Unlike even unlikely politicians like Jyoti Basu, he never sent me a Christmas card. But some years he would send a picture postcard of a horse. Perhaps they were all of the same splendid looking animal, “Hazaa — Grey Arab stallion. From Meqbila Saudi — (dam), by Rawash Saudi — (sire). Gift from H.M. The King of Saudi Arabia”. If it meant he trusted horses (of breeding, naturally) more than men, perhaps he had reason to do so. I never got round to asking him. I shall always regret having to turn down his invitation for an elaborate tour of Rajasthan.
Our last encounter was on January 4, 2014 when he released the revised edition of Smash and Grab: Annexation of Sikkim at Calcutta’s Crossword bookstore. Jaswant explained to the audience that he had to accept my invitation because I had written that I would understand if he didn’t. That pricked his pride. The background was that I had originally asked a dashing young Congress politician I had known since his childhood. He ignored repeated letters and messages although his secretary assured me he read them all. Clearly, an ambitious young politician on the make did not want to risk being associated with my unfashionable take on Sikkim. It would be too simplistic to say Jaswant could afford to take risks because to be born rich is to be born free. Indians become billionaires because — not in spite — of the government.

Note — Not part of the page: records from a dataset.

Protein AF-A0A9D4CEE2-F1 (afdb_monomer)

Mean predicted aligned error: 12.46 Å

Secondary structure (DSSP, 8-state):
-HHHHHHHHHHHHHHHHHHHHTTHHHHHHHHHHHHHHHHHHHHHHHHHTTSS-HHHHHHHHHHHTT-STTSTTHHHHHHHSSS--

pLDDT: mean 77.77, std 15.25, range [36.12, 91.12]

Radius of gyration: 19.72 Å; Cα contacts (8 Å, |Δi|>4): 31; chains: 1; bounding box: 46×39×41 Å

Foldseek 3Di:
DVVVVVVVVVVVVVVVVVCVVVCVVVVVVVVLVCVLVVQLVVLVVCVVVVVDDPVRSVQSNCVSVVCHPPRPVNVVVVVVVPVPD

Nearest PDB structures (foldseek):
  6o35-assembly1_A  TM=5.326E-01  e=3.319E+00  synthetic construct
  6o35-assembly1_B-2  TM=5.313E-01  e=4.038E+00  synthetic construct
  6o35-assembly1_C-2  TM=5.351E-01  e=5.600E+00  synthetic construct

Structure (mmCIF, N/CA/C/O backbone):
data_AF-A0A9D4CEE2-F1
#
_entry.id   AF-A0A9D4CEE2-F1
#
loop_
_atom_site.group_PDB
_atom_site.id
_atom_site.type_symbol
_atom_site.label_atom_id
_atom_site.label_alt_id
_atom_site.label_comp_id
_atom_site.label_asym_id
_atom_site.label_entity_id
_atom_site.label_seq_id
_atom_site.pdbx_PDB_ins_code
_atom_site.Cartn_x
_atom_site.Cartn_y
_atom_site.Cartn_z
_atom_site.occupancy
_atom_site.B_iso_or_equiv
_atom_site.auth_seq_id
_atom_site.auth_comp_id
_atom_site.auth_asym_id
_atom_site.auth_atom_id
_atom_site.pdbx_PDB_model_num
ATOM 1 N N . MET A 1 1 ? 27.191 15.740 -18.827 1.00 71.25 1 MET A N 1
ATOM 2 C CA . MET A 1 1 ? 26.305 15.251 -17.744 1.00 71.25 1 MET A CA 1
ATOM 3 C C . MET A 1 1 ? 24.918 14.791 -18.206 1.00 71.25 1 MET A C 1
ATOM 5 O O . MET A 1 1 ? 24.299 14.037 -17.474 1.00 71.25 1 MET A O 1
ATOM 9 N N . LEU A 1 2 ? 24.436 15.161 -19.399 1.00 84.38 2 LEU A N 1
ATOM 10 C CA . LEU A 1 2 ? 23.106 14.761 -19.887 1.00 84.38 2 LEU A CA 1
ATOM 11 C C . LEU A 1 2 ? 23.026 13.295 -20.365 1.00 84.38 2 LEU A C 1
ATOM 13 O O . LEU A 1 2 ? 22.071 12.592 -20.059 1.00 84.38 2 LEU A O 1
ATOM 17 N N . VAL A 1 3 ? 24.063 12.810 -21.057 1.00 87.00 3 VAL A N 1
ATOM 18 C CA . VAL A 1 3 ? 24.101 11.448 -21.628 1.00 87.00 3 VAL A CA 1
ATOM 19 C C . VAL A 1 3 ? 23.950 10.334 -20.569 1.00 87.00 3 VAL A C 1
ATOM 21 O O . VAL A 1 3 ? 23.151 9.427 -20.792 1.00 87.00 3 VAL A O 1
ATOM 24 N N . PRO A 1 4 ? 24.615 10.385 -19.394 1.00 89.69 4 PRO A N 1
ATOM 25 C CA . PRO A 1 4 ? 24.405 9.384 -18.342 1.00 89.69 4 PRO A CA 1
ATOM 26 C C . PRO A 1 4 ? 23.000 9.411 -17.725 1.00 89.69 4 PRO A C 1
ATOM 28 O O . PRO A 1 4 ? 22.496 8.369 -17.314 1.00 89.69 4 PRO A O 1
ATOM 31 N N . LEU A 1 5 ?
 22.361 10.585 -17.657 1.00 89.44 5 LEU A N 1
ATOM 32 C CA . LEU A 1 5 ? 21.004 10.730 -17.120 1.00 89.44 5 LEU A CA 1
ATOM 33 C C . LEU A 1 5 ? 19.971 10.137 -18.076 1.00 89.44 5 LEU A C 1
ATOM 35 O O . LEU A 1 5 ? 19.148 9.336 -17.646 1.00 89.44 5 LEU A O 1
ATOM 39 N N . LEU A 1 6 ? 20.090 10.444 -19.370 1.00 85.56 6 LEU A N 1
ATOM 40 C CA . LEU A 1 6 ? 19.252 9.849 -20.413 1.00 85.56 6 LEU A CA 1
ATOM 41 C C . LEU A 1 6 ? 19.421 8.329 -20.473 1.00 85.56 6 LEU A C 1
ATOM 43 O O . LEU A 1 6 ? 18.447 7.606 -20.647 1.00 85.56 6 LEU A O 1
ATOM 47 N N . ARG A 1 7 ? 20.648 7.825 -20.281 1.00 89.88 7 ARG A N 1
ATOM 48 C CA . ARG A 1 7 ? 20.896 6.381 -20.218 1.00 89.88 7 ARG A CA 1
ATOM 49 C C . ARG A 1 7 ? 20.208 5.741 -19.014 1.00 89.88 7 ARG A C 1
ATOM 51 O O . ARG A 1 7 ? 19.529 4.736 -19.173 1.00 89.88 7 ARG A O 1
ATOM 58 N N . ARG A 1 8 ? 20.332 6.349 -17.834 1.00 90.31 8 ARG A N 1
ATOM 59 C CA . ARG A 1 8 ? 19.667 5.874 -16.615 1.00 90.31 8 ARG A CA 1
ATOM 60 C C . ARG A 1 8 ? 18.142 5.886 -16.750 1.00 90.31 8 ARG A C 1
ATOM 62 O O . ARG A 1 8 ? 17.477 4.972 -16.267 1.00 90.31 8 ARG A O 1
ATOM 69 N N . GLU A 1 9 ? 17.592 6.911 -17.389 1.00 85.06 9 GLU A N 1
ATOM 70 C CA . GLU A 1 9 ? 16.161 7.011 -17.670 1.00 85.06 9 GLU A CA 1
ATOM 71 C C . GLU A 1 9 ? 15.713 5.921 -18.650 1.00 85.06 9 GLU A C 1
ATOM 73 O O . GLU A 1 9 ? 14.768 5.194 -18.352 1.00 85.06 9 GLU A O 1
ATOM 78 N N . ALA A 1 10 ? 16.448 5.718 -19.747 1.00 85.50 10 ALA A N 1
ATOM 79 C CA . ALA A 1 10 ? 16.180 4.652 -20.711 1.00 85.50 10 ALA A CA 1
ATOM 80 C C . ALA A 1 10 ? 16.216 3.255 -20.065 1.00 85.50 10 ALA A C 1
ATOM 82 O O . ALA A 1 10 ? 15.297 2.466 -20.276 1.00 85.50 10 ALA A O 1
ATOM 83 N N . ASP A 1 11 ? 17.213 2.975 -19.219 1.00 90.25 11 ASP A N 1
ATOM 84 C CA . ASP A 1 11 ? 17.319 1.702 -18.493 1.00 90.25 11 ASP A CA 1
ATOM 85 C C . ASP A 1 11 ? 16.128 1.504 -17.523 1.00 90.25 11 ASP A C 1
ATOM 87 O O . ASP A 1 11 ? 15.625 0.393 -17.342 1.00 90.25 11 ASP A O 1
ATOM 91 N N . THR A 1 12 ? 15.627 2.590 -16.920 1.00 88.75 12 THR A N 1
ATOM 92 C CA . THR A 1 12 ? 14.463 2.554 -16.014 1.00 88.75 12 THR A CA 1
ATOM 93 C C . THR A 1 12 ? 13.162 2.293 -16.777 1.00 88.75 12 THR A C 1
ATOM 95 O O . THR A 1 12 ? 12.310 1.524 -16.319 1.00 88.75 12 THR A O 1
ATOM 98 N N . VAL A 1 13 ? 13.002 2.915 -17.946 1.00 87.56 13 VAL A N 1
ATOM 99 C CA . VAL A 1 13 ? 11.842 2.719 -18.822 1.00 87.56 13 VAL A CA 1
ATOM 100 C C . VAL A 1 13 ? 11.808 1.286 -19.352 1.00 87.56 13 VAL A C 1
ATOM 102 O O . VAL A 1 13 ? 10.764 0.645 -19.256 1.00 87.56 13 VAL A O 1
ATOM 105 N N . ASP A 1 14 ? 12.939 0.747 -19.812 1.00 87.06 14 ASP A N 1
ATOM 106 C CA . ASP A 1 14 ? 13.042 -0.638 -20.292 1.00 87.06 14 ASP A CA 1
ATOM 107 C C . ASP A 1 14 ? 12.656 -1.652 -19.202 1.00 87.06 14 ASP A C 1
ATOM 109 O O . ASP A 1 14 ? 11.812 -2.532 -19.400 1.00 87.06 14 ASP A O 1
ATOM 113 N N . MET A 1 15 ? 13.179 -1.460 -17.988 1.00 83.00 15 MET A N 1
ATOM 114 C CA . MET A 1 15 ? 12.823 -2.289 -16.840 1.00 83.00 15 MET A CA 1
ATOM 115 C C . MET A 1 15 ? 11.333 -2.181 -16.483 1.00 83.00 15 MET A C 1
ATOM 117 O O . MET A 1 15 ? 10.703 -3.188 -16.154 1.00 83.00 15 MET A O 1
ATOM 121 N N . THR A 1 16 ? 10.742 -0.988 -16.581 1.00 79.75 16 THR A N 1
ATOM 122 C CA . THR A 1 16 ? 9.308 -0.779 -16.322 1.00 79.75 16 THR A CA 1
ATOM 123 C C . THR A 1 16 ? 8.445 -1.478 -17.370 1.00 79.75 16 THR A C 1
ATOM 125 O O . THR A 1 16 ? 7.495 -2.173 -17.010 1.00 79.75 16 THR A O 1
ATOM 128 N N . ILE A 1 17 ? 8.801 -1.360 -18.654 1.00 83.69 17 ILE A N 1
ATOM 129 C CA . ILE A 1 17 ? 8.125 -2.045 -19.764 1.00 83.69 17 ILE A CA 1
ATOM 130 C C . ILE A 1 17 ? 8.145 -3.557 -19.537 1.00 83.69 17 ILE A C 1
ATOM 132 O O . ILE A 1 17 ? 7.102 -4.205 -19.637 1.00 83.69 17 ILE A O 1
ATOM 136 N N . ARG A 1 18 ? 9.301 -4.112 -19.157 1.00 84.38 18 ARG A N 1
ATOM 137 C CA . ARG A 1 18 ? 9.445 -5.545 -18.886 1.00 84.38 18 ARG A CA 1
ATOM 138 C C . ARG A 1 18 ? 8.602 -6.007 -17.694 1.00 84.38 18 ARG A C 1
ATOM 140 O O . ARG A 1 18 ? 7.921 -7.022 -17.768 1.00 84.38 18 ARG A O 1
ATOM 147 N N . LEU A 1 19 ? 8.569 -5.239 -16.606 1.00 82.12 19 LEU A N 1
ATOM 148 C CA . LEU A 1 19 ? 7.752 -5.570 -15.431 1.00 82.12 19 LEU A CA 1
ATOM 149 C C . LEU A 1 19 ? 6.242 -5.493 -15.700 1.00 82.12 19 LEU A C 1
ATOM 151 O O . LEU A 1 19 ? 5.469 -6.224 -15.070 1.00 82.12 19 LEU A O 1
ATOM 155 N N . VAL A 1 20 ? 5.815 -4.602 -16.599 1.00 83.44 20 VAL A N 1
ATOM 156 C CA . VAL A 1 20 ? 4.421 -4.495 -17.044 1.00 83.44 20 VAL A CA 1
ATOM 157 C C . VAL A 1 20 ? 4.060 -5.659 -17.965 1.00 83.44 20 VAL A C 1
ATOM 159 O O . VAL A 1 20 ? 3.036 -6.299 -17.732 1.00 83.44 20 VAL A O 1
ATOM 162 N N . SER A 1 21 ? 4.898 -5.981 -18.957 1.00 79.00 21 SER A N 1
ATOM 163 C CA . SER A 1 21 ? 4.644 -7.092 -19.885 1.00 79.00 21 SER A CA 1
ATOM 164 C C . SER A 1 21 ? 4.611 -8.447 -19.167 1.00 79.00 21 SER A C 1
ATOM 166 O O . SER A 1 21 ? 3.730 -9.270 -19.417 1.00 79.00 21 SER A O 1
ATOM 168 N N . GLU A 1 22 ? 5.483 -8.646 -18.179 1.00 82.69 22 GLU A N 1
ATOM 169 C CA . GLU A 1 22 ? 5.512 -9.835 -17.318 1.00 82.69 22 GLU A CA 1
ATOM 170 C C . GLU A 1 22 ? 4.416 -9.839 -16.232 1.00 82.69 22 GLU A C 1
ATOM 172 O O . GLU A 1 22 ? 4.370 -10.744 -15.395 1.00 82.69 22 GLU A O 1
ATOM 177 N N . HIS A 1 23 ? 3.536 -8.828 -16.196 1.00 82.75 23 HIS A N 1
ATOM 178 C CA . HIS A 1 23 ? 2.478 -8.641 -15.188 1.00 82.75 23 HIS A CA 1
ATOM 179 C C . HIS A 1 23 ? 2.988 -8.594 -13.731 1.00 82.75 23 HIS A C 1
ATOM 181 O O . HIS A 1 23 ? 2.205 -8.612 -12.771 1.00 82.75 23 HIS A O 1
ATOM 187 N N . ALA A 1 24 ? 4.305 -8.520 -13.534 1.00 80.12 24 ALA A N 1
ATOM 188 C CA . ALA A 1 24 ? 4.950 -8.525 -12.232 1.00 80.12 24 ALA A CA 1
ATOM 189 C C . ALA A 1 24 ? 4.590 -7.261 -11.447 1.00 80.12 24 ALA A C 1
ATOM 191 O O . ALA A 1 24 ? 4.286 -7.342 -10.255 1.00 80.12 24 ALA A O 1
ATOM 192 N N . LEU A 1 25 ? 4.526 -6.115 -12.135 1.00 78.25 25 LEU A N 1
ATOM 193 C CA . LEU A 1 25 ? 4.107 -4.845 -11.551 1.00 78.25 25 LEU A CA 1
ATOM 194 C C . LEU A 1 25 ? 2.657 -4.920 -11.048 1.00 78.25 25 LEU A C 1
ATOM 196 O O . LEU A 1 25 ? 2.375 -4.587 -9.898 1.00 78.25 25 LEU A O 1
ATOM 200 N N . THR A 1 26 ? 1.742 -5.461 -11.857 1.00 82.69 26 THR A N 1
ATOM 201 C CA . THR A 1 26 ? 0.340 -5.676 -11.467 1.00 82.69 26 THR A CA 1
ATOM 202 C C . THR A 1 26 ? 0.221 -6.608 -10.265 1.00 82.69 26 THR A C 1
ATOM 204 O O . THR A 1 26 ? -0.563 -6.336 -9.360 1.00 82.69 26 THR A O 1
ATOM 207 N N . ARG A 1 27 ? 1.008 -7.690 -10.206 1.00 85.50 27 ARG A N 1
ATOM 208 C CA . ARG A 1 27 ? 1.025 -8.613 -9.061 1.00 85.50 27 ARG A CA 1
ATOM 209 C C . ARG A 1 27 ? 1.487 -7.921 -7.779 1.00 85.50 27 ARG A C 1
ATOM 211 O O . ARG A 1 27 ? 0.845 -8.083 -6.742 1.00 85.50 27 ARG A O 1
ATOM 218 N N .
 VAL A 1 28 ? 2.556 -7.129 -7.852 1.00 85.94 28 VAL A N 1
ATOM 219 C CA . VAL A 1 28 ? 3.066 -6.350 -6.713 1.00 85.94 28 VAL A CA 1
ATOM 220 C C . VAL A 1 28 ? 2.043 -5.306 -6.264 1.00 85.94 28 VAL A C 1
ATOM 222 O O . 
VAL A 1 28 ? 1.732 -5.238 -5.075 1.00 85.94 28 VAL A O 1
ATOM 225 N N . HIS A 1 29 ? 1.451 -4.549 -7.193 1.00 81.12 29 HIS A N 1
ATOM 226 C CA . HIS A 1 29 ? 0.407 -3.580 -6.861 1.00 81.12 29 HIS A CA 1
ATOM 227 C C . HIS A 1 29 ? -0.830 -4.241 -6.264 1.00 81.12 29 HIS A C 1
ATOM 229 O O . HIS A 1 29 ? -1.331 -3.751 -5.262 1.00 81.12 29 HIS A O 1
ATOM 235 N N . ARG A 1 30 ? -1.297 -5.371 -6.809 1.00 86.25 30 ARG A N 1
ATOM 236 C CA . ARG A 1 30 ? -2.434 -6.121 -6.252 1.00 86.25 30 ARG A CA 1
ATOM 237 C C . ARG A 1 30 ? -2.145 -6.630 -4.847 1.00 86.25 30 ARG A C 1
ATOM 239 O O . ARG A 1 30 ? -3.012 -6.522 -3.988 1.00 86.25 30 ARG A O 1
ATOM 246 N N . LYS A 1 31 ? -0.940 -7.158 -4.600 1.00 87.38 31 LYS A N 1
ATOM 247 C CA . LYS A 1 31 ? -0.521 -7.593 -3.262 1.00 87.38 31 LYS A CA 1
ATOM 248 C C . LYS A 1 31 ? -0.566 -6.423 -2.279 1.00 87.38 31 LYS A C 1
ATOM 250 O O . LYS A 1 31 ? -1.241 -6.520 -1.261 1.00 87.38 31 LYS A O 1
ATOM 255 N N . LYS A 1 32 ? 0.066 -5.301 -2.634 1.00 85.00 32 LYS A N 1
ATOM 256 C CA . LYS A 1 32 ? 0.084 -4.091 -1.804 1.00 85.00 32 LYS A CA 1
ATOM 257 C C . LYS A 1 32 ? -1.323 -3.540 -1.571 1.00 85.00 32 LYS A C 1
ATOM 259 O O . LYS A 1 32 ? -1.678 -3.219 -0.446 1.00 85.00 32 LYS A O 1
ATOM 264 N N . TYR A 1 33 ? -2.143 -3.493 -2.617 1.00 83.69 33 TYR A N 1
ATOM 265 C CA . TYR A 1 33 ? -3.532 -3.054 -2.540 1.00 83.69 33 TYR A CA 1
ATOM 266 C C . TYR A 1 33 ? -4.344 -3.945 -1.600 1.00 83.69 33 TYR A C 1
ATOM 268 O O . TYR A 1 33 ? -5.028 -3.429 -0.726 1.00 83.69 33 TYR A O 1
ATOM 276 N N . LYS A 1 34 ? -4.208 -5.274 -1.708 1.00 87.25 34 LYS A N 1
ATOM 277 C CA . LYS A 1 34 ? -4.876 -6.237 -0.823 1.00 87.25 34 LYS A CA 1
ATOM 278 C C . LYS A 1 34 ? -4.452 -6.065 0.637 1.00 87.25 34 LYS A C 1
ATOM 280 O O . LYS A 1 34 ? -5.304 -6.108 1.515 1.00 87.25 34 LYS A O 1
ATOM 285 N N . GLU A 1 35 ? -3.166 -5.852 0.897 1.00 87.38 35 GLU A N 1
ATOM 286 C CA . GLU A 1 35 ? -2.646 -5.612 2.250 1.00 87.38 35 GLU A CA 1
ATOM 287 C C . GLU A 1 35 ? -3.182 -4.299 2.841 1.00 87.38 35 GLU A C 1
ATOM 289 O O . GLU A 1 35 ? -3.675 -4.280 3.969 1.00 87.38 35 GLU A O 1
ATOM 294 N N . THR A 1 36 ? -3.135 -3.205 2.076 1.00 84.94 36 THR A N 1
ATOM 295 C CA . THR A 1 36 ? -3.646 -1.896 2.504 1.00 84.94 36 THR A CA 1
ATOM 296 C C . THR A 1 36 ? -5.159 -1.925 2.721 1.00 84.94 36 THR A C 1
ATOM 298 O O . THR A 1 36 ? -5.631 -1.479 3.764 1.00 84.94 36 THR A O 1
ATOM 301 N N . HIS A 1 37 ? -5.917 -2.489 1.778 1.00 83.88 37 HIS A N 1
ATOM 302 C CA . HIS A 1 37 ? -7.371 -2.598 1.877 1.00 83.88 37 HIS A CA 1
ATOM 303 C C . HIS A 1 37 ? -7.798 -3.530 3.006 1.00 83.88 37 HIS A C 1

Reporters at the Crossword event gathered thickly round Jaswant Singh with one question: would he stand again from Darjeeling? He was coaxed and wheedled, begged and hectored; the question was reiterated in many forms. Old hand at the game, he gave nothing away without giving offence. The result was that the evening’s raison d’être, the book launch, received no coverage. The reporters present must have gone home disappointed. Aware of Jaswant’s troubled relations with the BJP leadership, they had hoped for exciting tidbits of political gossip.
With him gone, India awaits a forward-looking leader who carries no tribal baggage and is free of primitive phobias. Such a man might yet succeed in mobilizing majority sentiment without confusing conservatism with bigotry. It might still be possible to position the BJP as a rational mainstream party of the constructive right.